ASSIGNED TASK:
An exact transcription is needed of the lines below from the one with "ATOM 66 O O" through the one with "ATOM 80 N N", with no other lines and no pictures.

[Stored items]
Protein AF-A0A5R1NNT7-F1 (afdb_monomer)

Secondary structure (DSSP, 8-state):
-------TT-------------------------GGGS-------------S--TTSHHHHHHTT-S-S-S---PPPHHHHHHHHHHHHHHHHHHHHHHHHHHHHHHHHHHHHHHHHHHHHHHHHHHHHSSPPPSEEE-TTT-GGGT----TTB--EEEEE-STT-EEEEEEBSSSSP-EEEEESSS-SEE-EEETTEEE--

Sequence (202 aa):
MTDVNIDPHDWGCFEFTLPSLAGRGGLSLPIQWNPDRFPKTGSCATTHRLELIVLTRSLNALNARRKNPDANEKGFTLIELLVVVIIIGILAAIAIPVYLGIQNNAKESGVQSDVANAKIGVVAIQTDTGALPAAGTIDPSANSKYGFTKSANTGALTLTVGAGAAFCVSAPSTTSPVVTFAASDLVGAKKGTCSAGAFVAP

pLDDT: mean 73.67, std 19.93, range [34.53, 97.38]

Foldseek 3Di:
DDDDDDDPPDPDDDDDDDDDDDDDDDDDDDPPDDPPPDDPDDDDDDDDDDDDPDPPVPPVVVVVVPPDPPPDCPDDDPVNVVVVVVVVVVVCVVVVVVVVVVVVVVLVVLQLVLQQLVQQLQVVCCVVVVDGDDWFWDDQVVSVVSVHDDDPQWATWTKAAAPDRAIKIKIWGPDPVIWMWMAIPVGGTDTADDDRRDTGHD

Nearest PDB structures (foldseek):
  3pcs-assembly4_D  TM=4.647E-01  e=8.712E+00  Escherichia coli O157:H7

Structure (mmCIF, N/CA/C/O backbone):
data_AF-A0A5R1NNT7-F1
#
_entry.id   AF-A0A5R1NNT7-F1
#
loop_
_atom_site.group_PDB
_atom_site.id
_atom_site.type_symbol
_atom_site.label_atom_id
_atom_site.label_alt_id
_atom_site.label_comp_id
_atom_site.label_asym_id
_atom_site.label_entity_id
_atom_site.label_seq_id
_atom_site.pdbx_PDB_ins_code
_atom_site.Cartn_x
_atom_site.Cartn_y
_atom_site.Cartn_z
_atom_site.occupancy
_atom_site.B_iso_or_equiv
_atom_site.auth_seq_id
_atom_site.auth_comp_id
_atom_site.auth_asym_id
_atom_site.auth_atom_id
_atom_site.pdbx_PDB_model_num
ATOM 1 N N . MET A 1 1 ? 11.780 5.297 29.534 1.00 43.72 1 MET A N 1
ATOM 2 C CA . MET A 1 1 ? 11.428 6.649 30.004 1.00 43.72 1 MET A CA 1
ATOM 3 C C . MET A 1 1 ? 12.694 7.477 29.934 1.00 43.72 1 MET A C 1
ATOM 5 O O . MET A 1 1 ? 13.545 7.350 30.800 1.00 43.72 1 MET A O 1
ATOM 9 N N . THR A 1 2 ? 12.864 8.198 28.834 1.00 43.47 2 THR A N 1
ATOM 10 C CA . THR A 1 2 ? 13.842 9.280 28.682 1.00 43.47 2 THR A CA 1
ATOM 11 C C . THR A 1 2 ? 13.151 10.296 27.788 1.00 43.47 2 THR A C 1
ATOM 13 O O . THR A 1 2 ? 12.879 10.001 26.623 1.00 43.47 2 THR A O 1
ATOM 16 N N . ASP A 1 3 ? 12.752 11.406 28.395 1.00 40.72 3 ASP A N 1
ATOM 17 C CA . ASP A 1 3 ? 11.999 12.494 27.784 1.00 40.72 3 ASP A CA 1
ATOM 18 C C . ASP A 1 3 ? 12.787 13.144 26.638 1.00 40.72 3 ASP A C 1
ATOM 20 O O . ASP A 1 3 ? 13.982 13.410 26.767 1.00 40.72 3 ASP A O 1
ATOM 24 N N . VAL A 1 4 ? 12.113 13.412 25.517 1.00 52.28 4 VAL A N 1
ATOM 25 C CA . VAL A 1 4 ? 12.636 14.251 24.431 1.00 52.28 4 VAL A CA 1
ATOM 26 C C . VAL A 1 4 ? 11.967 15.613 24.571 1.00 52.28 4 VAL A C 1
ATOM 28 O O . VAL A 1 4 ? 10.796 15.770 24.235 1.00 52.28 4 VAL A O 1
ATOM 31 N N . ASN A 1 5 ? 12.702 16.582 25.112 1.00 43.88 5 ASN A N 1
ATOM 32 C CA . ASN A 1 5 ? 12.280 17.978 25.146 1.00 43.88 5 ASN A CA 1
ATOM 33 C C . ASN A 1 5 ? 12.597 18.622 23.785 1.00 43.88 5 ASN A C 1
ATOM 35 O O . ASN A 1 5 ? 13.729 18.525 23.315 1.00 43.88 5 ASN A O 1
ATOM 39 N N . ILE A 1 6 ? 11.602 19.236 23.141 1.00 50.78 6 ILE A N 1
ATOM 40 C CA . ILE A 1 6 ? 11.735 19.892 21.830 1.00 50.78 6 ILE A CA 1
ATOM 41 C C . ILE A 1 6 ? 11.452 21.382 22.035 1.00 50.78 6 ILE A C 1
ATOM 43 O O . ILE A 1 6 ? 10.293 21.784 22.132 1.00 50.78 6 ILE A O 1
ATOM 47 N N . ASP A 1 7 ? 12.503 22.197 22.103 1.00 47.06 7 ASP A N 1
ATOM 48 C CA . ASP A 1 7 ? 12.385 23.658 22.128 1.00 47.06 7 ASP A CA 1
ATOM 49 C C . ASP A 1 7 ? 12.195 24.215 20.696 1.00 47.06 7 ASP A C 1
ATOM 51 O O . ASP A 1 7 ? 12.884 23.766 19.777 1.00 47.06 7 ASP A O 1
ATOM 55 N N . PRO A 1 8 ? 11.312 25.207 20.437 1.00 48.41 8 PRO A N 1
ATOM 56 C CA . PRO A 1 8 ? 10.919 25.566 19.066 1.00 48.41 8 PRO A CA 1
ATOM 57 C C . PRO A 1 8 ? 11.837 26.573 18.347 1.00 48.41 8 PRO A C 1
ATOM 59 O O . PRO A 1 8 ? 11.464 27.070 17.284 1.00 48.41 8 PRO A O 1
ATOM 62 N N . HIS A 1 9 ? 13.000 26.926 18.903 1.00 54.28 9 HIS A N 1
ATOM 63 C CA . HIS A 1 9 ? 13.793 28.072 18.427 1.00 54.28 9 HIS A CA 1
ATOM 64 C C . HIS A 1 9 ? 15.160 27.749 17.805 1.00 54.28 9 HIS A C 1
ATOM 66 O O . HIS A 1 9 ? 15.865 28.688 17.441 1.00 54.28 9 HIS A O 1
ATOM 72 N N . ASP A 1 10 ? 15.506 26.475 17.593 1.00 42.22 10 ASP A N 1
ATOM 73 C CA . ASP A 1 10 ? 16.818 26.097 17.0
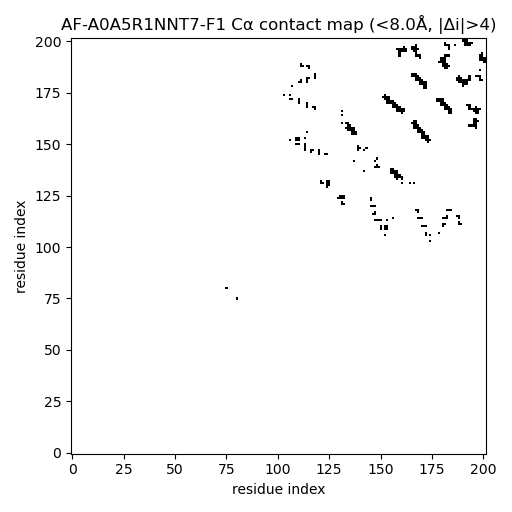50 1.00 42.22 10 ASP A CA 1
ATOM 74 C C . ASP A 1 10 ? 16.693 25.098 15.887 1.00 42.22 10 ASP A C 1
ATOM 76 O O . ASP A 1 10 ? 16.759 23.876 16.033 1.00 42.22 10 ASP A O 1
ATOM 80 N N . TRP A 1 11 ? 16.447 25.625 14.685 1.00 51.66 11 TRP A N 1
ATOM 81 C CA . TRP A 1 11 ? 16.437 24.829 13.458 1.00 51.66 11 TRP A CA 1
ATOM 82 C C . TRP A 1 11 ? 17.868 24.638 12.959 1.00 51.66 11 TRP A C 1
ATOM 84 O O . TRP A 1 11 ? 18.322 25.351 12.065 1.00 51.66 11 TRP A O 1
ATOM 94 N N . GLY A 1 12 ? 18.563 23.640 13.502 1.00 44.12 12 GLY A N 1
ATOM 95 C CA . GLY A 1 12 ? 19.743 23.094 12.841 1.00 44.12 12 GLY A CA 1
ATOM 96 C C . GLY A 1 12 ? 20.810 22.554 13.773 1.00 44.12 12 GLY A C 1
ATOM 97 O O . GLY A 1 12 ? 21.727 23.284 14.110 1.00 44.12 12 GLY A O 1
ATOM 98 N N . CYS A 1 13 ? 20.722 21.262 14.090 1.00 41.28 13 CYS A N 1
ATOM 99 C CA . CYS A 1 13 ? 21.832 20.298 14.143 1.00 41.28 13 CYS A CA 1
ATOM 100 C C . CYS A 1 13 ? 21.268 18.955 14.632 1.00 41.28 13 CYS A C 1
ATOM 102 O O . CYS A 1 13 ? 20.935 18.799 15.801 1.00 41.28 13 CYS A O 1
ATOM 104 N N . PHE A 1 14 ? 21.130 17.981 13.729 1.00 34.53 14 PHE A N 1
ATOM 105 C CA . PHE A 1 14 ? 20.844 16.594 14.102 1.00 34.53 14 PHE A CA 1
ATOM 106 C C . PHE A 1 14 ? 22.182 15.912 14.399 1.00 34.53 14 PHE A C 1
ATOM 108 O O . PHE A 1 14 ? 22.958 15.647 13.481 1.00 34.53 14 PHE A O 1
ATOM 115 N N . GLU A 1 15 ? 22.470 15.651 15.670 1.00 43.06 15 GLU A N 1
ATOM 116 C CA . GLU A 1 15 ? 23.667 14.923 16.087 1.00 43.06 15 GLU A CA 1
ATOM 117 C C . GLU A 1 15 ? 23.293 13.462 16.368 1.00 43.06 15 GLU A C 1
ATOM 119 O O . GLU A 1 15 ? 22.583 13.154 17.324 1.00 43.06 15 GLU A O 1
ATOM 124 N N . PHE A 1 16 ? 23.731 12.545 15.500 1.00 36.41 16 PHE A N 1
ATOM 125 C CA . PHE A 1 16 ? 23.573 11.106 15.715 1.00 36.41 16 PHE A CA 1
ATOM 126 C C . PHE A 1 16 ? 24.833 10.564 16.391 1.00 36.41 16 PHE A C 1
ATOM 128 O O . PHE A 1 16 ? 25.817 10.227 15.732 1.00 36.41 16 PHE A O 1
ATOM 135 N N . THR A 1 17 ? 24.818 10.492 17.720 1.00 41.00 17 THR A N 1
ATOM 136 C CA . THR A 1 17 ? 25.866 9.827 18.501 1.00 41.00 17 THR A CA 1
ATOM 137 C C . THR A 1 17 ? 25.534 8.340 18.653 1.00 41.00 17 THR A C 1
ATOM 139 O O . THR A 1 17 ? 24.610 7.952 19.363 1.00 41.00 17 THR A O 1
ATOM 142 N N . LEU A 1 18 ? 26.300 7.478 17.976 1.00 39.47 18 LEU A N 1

EXPECTED ANSWER:
ATOM 66 O O . HIS A 1 9 ? 15.865 28.688 17.441 1.00 54.28 9 HIS A O 1
ATOM 72 N N . ASP A 1 10 ? 15.506 26.475 17.593 1.00 42.22 10 ASP A N 1
ATOM 73 C CA . ASP A 1 10 ? 16.818 26.097 17.0
50 1.00 42.22 10 ASP A CA 1
ATOM 74 C C . ASP A 1 10 ? 16.693 25.098 15.887 1.00 42.22 10 ASP A C 1
ATOM 76 O O . ASP A 1 10 ? 16.759 23.876 16.033 1.00 42.22 10 ASP A O 1
ATOM 80 N N . TRP A 1 11 ? 16.447 25.625 14.685 1.00 51.66 11 TRP A N 1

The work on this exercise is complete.